Because bean burgers are healthy without feeling dutiful, we eat them often. With a cold beer and a bowl of guac and chips, Mexican Black Bean burgers (from mom’s Cook Without a Book: Meatless Meals) are about as fun as weeknight dinners get. But I recently made the quinoa cakes from Heidi Swanson’s Super Natural Everyday which inspired me to to use Mom’s bean burger formula to create a quinoa variation. It only took one try to get it right. To me these Chipotle Quinoa Burgers with Tomato-Avocado Salsa are pretty perfect.
The formed patties and the finished burger! Crispy & spicy.
To give the burgers extra flavor and a little heat, I added chipotle peppers in adobo sauce, but you could add just about any herb, spice, or topping for a different flavor profile. (Think quinoa burgers with fresh basil, tomato, and melted mozzarella on top!) Together quinoa and beans make a complete protein. And with all the grain, who needs a bun? To quote our French friend Betty, “C’est pain et pain!” (bread and bread). Instead Mom and I developed this fresh, flavorful salsa.
This recipe makes eight burgers. For dinner I’d probably eat two–especially with no bun–so this makes enough for four healthy dinner appetites. But they also they also refrigerate and freeze well, so you can make extra and save some for later.
- 3 cups cooked quinoa*
- 1 can (15 ounces) vegetarian refried beans
- 3 large eggs
- 1½ cup dried breadcrumbs
- 3 tablespoons chopped chipotle peppers in adobo sauce plus 2 teaspoons sauce
- 1½ teaspoons ground cumin
- 1 pound tomatoes (color and style, your choice!), diced (about 3 cups)
- 2 avocados, pitted, peeled, and diced
- ½ red medium red onion, cut into small dice
- 2 tablespoons lime juice
- ¼ cup chopped fresh cilantro
- Salt and ground black pepper
- 6 tablespoons vegetable oil
- Mix quinoa, refried beans, eggs, breadcrumbs, 3 tablespoons chipotles, and cumin in a large bowl until thoroughly combined. Divide into eight portions and shape into patties.
- Mix tomatoes, avocado, red onion, lime juice, cilantro, remaining 2 teaspoons adobo sauce, and salt and pepper to taste in a medium bowl; toss to coat and set aside.

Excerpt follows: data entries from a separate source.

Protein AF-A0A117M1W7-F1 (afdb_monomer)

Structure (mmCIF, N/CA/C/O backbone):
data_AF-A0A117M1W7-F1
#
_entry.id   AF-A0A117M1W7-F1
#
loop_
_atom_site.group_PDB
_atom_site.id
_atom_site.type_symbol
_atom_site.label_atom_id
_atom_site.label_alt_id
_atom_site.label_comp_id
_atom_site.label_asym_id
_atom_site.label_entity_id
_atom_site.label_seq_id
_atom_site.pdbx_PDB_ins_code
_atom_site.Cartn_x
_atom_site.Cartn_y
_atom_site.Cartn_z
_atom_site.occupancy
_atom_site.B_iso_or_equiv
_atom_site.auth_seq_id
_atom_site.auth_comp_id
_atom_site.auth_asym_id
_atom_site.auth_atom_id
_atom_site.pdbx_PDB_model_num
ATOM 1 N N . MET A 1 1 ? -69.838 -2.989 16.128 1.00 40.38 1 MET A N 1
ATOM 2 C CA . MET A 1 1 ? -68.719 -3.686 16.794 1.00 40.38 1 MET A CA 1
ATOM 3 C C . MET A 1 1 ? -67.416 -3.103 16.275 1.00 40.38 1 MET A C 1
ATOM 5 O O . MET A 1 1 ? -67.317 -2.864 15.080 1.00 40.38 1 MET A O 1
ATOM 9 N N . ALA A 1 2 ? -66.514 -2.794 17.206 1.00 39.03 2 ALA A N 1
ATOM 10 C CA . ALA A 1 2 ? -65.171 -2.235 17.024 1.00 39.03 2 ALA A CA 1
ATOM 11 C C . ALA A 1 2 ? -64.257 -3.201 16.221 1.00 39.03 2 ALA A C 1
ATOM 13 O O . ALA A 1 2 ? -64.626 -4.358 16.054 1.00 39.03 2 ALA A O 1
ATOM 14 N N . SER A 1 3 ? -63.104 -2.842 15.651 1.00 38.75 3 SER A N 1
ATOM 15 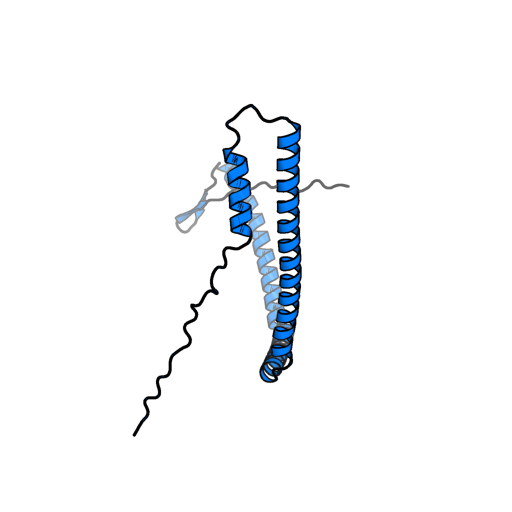C CA . SER A 1 3 ? -62.053 -1.939 16.129 1.00 38.75 3 SER A CA 1
ATOM 16 C C . SER A 1 3 ? -61.148 -1.504 14.971 1.00 38.75 3 SER A C 1
ATOM 18 O O . SER A 1 3 ? -60.798 -2.311 14.112 1.00 38.75 3 SER A O 1
ATOM 20 N N . SER A 1 4 ? -60.709 -0.248 15.004 1.00 37.22 4 SER A N 1
ATOM 21 C CA . SER A 1 4 ? -59.642 0.301 14.166 1.00 37.22 4 SER A CA 1
ATOM 22 C C . SER A 1 4 ? -58.290 0.005 14.822 1.00 37.22 4 SER A C 1
ATOM 24 O O . SER A 1 4 ? -58.079 0.391 15.970 1.00 37.22 4 SER A O 1
ATOM 26 N N . ASN A 1 5 ? -57.376 -0.659 14.112 1.00 36.00 5 ASN A N 1
ATOM 27 C CA . ASN A 1 5 ? -55.998 -0.875 14.555 1.00 36.00 5 ASN A CA 1
ATOM 28 C C . ASN A 1 5 ? -55.086 0.138 13.842 1.00 36.00 5 ASN A C 1
ATOM 30 O O . ASN A 1 5 ? -54.788 -0.021 12.661 1.00 36.00 5 ASN A O 1
ATOM 34 N N . SER A 1 6 ? -54.708 1.212 14.540 1.00 37.06 6 SER A N 1
ATOM 35 C CA . SER A 1 6 ? -53.777 2.230 14.042 1.00 37.06 6 SER A CA 1
ATOM 36 C C . SER A 1 6 ? -52.358 1.877 14.484 1.00 37.06 6 SER A C 1
ATOM 38 O O . SER A 1 6 ? -52.027 1.950 15.667 1.00 37.06 6 SER A O 1
ATOM 40 N N . SER A 1 7 ? -51.520 1.482 13.528 1.00 42.12 7 SER A N 1
ATOM 41 C CA . SER A 1 7 ? -50.073 1.365 13.696 1.00 42.12 7 SER A CA 1
ATOM 42 C C . SER A 1 7 ? -49.470 2.765 13.769 1.00 42.12 7 SER A C 1
ATOM 44 O O . SER A 1 7 ? -49.213 3.394 12.745 1.00 42.12 7 SER A O 1
ATOM 46 N N . GLN A 1 8 ? -49.259 3.272 14.981 1.00 40.50 8 GLN A N 1
ATOM 47 C CA . GLN A 1 8 ? -48.588 4.550 15.183 1.00 40.50 8 GLN A CA 1
ATOM 48 C C . GLN A 1 8 ? -47.094 4.299 15.393 1.00 40.50 8 GLN A C 1
ATOM 50 O O . GLN A 1 8 ? -46.662 3.767 16.415 1.00 40.50 8 GLN A O 1
ATOM 55 N N . ALA A 1 9 ? -46.325 4.634 14.358 1.00 38.16 9 ALA A N 1
ATOM 56 C CA . ALA A 1 9 ? -44.874 4.667 14.371 1.00 38.16 9 ALA A CA 1
ATOM 57 C C . ALA A 1 9 ? -44.363 5.507 15.554 1.00 38.16 9 ALA A C 1
ATOM 59 O O . ALA A 1 9 ? -44.857 6.605 15.816 1.00 38.16 9 ALA A O 1
ATOM 60 N N . LEU A 1 10 ? -43.362 4.980 16.258 1.00 39.78 10 LEU A N 1
ATOM 61 C CA . LEU A 1 10 ? -42.629 5.691 17.300 1.00 39.78 10 LEU A CA 1
ATOM 62 C C . LEU A 1 10 ? -41.916 6.896 16.673 1.00 39.78 10 LE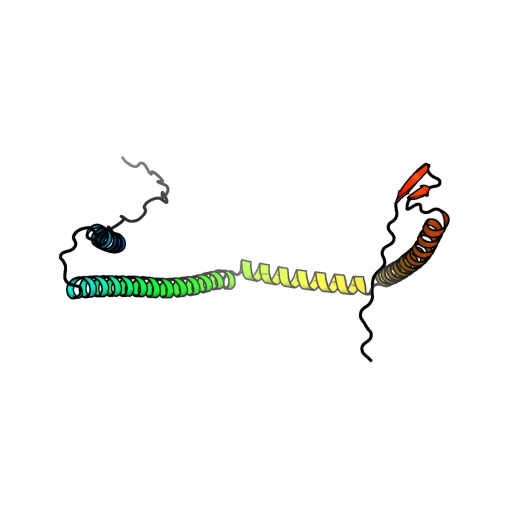U A C 1
ATOM 64 O O . LEU A 1 10 ? -41.013 6.732 15.855 1.00 39.78 10 LEU A O 1
ATOM 68 N N . SER A 1 11 ? -42.334 8.101 17.057 1.00 40.19 11 SER A N 1
ATOM 69 C CA . SER A 1 11 ? -41.665 9.349 16.692 1.00 40.19 11 SER A CA 1
ATOM 70 C C . SER A 1 11 ? -40.411 9.528 17.564 1.00 40.19 11 SER A C 1
ATOM 72 O O . SER A 1 11 ? -40.537 9.575 18.790 1.00 40.19 11 SER A O 1
ATOM 74 N N . PRO A 1 12 ? -39.193 9.620 16.995 1.00 46.44 12 PRO A N 1
ATOM 75 C CA . PRO A 1 12 ? -37.984 9.898 17.758 1.00 46.44 12 PRO A CA 1
ATOM 76 C C . PRO A 1 12 ? -37.876 11.415 17.949 1.00 46.44 12 PRO A C 1
ATOM 78 O O . PRO A 1 12 ? -37.247 12.108 17.153 1.00 46.44 12 PRO A O 1
ATOM 81 N N . GLY A 1 13 ? -38.544 11.954 18.970 1.00 45.34 13 GLY A N 1
ATOM 82 C CA . GLY A 1 13 ? -38.623 13.410 19.134 1.00 45.34 13 GLY A CA 1
ATOM 83 C C . GLY A 1 13 ? -38.792 13.947 20.548 1.00 45.34 13 GLY A C 1
ATOM 84 O O . GLY A 1 13 ? -38.500 15.123 20.758 1.00 45.34 13 GLY A O 1
ATOM 85 N N . ASP A 1 14 ? -39.179 13.130 21.527 1.00 37.34 14 ASP A N 1
ATOM 86 C CA . ASP A 1 14 ? -39.392 13.640 22.882 1.00 37.34 14 ASP A CA 1
ATOM 87 C C . ASP A 1 14 ? -38.066 13.735 23.638 1.00 37.34 14 ASP A C 1
ATOM 89 O O . ASP A 1 14 ? -37.631 12.833 24.357 1.00 37.34 14 ASP A O 1
ATOM 93 N N . LYS A 1 15 ? -37.400 14.879 23.449 1.00 41.66 15 LYS A N 1
ATOM 94 C CA . LYS A 1 15 ? -36.399 15.372 24.393 1.00 41.66 15 LYS A CA 1
ATOM 95 C C . LYS A 1 15 ? -37.079 15.457 25.767 1.00 41.66 15 LYS A C 1
ATOM 97 O O . LYS A 1 15 ? -38.139 16.080 25.858 1.00 41.66 15 LYS A O 1
ATOM 102 N N . PRO A 1 16 ? -36.503 14.861 26.826 1.00 41.69 16 PRO A N 1
ATOM 103 C CA . PRO A 1 16 ? -37.060 14.988 28.164 1.00 41.69 16 PRO A CA 1
ATOM 104 C C . PRO A 1 16 ? -37.168 16.473 28.544 1.00 41.69 16 PRO A C 1
ATOM 106 O O . PRO A 1 16 ? -36.357 17.279 28.068 1.00 41.69 16 PRO A O 1
ATOM 109 N N . PRO A 1 17 ? -38.171 16.842 29.362 1.00 42.66 17 PRO A N 1
ATOM 110 C CA . PRO A 1 17 ? -38.420 18.226 29.733 1.00 42.66 17 PRO A CA 1
ATOM 111 C C . PRO A 1 17 ? -37.135 18.810 30.308 1.00 42.66 17 PRO A C 1
ATOM 113 O O . PRO A 1 17 ? -36.554 18.240 31.232 1.00 42.66 17 PRO A O 1
ATOM 116 N N . GLN A 1 18 ? -36.676 19.916 29.722 1.00 45.97 18 GLN A N 1
ATOM 117 C CA . GLN A 1 18 ? -35.574 20.699 30.263 1.00 45.97 18 GLN A CA 1
ATOM 118 C C . GLN A 1 18 ? -36.061 21.261 31.600 1.00 45.97 18 GLN A C 1
ATOM 120 O O . GLN A 1 18 ? -36.710 22.306 31.654 1.00 45.97 18 GLN A O 1
ATOM 125 N N . LEU A 1 19 ? -35.822 20.516 32.683 1.00 45.75 19 LEU A N 1
ATOM 126 C CA . LEU A 1 19 ? -35.736 21.129 33.997 1.00 45.75 19 LEU A CA 1
ATOM 127 C C . LEU A 1 19 ? -34.675 22.213 33.850 1.00 45.75 19 LEU A C 1
ATOM 129 O O . LEU A 1 19 ? -33.609 21.921 33.316 1.00 45.75 19 LEU A O 1
ATOM 133 N N . LYS A 1 20 ? -34.989 23.445 34.260 1.00 50.69 20 LYS A N 1
ATOM 134 C CA . LYS A 1 20 ? -33.993 24.511 34.396 1.00 50.69 20 LYS A CA 1
ATOM 135 C C . LYS A 1 20 ? -32.845 23.933 35.215 1.00 50.69 20 LYS A C 1
ATOM 137 O O . LYS A 1 20 ? -32.999 23.702 36.417 1.00 50.69 20 LYS A O 1
ATOM 142 N N . ASP A 1 21 ? -31.778 23.553 34.522 1.00 55.50 21 ASP A N 1
ATOM 143 C CA . ASP A 1 21 ? -30.674 22.818 35.109 1.00 55.50 21 ASP A CA 1
ATOM 144 C C . ASP A 1 21 ? -29.977 23.767 36.089 1.00 55.50 21 ASP A C 1
ATOM 146 O O . ASP A 1 21 ? -29.992 24.984 35.912 1.00 55.50 21 ASP A O 1
ATOM 150 N N . ALA A 1 22 ? -29.335 23.234 37.128 1.00 56.88 22 ALA A N 1
ATOM 151 C CA . ALA A 1 22 ? -28.515 24.034 38.046 1.00 56.88 22 ALA A CA 1
ATOM 152 C C . ALA A 1 22 ? -27.453 24.892 37.313 1.00 56.88 22 ALA A C 1
ATOM 154 O O . ALA A 1 22 ? -26.951 25.867 37.869 1.00 56.88 22 ALA A O 1
ATOM 155 N N . ASP A 1 23 ? -27.162 24.541 36.056 1.00 57.09 23 ASP A N 1
ATOM 156 C CA . ASP A 1 23 ? -26.378 25.309 35.098 1.00 57.09 23 ASP A CA 1
ATOM 157 C C . ASP A 1 23 ? -26.982 26.713 34.833 1.00 57.09 23 ASP A C 1
ATOM 159 O O . ASP A 1 23 ? -26.232 27.685 34.839 1.00 57.09 23 ASP A O 1
ATOM 163 N N . ASP A 1 24 ? -28.308 26.863 34.695 1.00 61.59 24 ASP A N 1
ATOM 164 C CA . ASP A 1 24 ? -28.971 28.165 34.467 1.00 61.59 24 ASP A CA 1
ATOM 165 C C . ASP A 1 24 ? -28.870 29.081 35.695 1.00 61.59 24 ASP A C 1
ATOM 167 O O . ASP A 1 24 ? -28.623 30.278 35.567 1.00 61.59 24 ASP A O 1
ATOM 171 N N . ILE A 1 25 ? -28.995 28.513 36.898 1.00 63.53 25 ILE A N 1
ATOM 172 C CA . ILE A 1 25 ? -28.907 29.253 38.168 1.00 63.53 25 ILE A CA 1
ATOM 173 C C . ILE A 1 25 ? -27.463 29.713 38.422 1.00 63.53 25 ILE A C 1
ATOM 175 O O . ILE A 1 25 ? -27.233 30.825 38.895 1.00 63.53 25 ILE A O 1
ATOM 179 N N . ALA A 1 26 ? -26.475 28.881 38.077 1.00 61.28 26 ALA A N 1
ATOM 180 C CA . ALA A 1 26 ? -25.061 29.227 38.198 1.00 61.28 26 ALA A CA 1
ATOM 181 C C . ALA A 1 26 ? -24.631 30.282 37.164 1.00 61.28 26 ALA A C 1
ATOM 183 O O . ALA A 1 26 ? -23.892 31.206 37.504 1.00 61.28 26 ALA A O 1
ATOM 184 N N . LEU A 1 27 ? -25.119 30.186 35.922 1.00 64.81 27 LEU A N 1
ATOM 185 C CA . LEU A 1 27 ? -24.909 31.214 34.899 1.00 64.81 27 LEU A CA 1
ATOM 186 C C . LEU A 1 27 ? -25.568 32.546 35.279 1.00 64.81 27 LEU A C 1
ATOM 188 O O . LEU A 1 27 ? -24.972 33.599 35.058 1.00 64.81 27 LEU A O 1
ATOM 192 N N . GLU A 1 28 ? -26.757 32.513 35.883 1.00 65.88 28 GLU A N 1
ATOM 193 C CA . GLU A 1 28 ? -27.453 33.710 36.359 1.00 65.88 28 GLU A CA 1
ATOM 194 C C . GLU A 1 28 ? -26.722 34.368 37.543 1.00 65.88 28 GLU A C 1
ATOM 196 O O . GLU A 1 28 ? -26.548 35.585 37.540 1.00 65.88 28 GLU A O 1
ATOM 201 N N . ALA A 1 29 ? -26.182 33.585 38.483 1.00 62.59 29 ALA A N 1
ATOM 202 C CA . ALA A 1 29 ? -25.368 34.097 39.590 1.00 62.59 29 ALA A CA 1
ATOM 203 C C . ALA A 1 29 ? -24.043 34.736 39.116 1.00 62.59 29 ALA A C 1
ATOM 205 O O . ALA A 1 29 ? -23.681 35.821 39.566 1.00 62.59 29 ALA A O 1
ATOM 206 N N . ILE A 1 30 ? -23.348 34.121 38.150 1.00 64.62 30 ILE A N 1
ATOM 207 C CA . ILE A 1 30 ? -22.117 34.677 37.546 1.00 64.62 30 ILE A CA 1
ATOM 208 C C . ILE A 1 30 ? -22.418 35.953 36.733 1.00 64.62 30 ILE A C 1
ATOM 210 O O . ILE A 1 30 ? -21.624 36.899 36.696 1.00 64.62 30 ILE A O 1
ATOM 214 N N . ALA A 1 31 ? -23.576 36.005 36.073 1.00 67.94 31 ALA A N 1
ATOM 215 C CA . ALA A 1 31 ? -24.018 37.189 35.343 1.00 67.94 31 ALA A CA 1
ATOM 216 C C . ALA A 1 31 ? -24.427 38.342 36.280 1.00 67.94 31 ALA A C 1
ATOM 218 O O . ALA A 1 31 ? -24.252 39.509 35.918 1.00 67.94 31 ALA A O 1
ATOM 219 N N . GLN A 1 32 ? -24.951 38.035 37.471 1.00 62.81 32 GLN A N 1
ATOM 220 C CA . GLN A 1 32 ? -25.307 39.019 38.497 1.00 62.81 32 GLN A CA 1
ATOM 221 C C . GLN A 1 32 ? -24.065 39.632 39.164 1.00 62.81 32 GLN A C 1
ATOM 223 O O . GLN A 1 32 ? -23.982 40.859 39.233 1.00 62.81 32 GLN A O 1
ATOM 228 N N . SER A 1 33 ? -23.052 38.831 39.517 1.00 59.41 33 SER A N 1
ATOM 229 C CA . SER A 1 33 ? -21.784 39.348 40.070 1.00 59.41 33 SER A CA 1
ATOM 230 C C . SER A 1 33 ? -21.018 40.229 39.071 1.00 59.41 33 SER A C 1
ATOM 232 O O . SER A 1 33 ? -20.387 41.222 39.430 1.00 59.41 33 SER A O 1
ATOM 234 N N . SER A 1 34 ? -21.155 39.951 37.771 1.00 57.91 34 SER A N 1
ATOM 235 C CA . SER A 1 34 ? -20.581 40.787 36.707 1.00 57.91 34 SER A CA 1
ATOM 236 C C . SER A 1 34 ? -21.295 42.139 36.525 1.00 57.91 34 SER A C 1
ATOM 238 O O . SER A 1 34 ? -20.698 43.071 35.982 1.00 57.91 34 SER A O 1
ATOM 240 N N . LYS A 1 35 ? -22.559 42.269 36.957 1.00 54.03 35 LYS A N 1
ATOM 241 C CA . LYS A 1 35 ? -23.377 43.490 36.816 1.00 54.03 35 LYS A CA 1
ATOM 242 C C . LYS A 1 35 ? -23.221 44.478 37.977 1.00 54.03 35 LYS A C 1
ATOM 244 O O . LYS A 1 35 ? -23.379 45.671 37.743 1.00 54.03 35 LYS A O 1
ATOM 249 N N . ASN A 1 36 ? -22.866 44.017 39.176 1.00 51.06 36 ASN A N 1
ATOM 250 C CA . ASN A 1 36 ? -22.711 44.870 40.366 1.00 51.06 36 ASN A CA 1
ATOM 251 C C . ASN A 1 36 ? -21.397 45.673 40.411 1.00 51.06 36 ASN A C 1
ATOM 253 O O . ASN A 1 36 ? -21.197 46.489 41.302 1.00 51.06 36 ASN A O 1
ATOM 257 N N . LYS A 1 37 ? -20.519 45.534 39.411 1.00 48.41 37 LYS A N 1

- Heat 3 tablespoons of oil in each of 2 large skillet over medium-high heat. Add the burgers and cook, turning only once, until a crisp brown crust forms, about 6 minutes total.
- Place a quinoa burger on each plate, top with a portion of salsa, and serve
Brian says
I’ve been excited to try quinoa burgers for a while. Love that salsa on top!
Katrina @ Warm Vanilla Sugar says
This sounds soooo good!! Love this idea!
Christa D. says
So, so, SO delicious! Made these last night and they were an instant hit! Really love the combination of the crunch and pop of the quinoa with the creamy richness of the beans. With a batch of fresh margaritas, these made a perfect summer solstice dinner in CA! Thank you, ladies, for yet another innovative and delicious recipe!
Janet says
have you ever frozen these? If so, did you freeze before “cooking” the actual patties?
Pam Anderson says
Yes, Janet, it’s fine to freeze them before cooking. Good luck!
Kate Pettersen says
I was a little dubious that my carnivorous husband would like these, but they are incredibly flavorful and he said he’d eat them again (this is high praise). Nice to have a meatless main to go to that he’ll actually eat. Thanks, Maggy and Pam!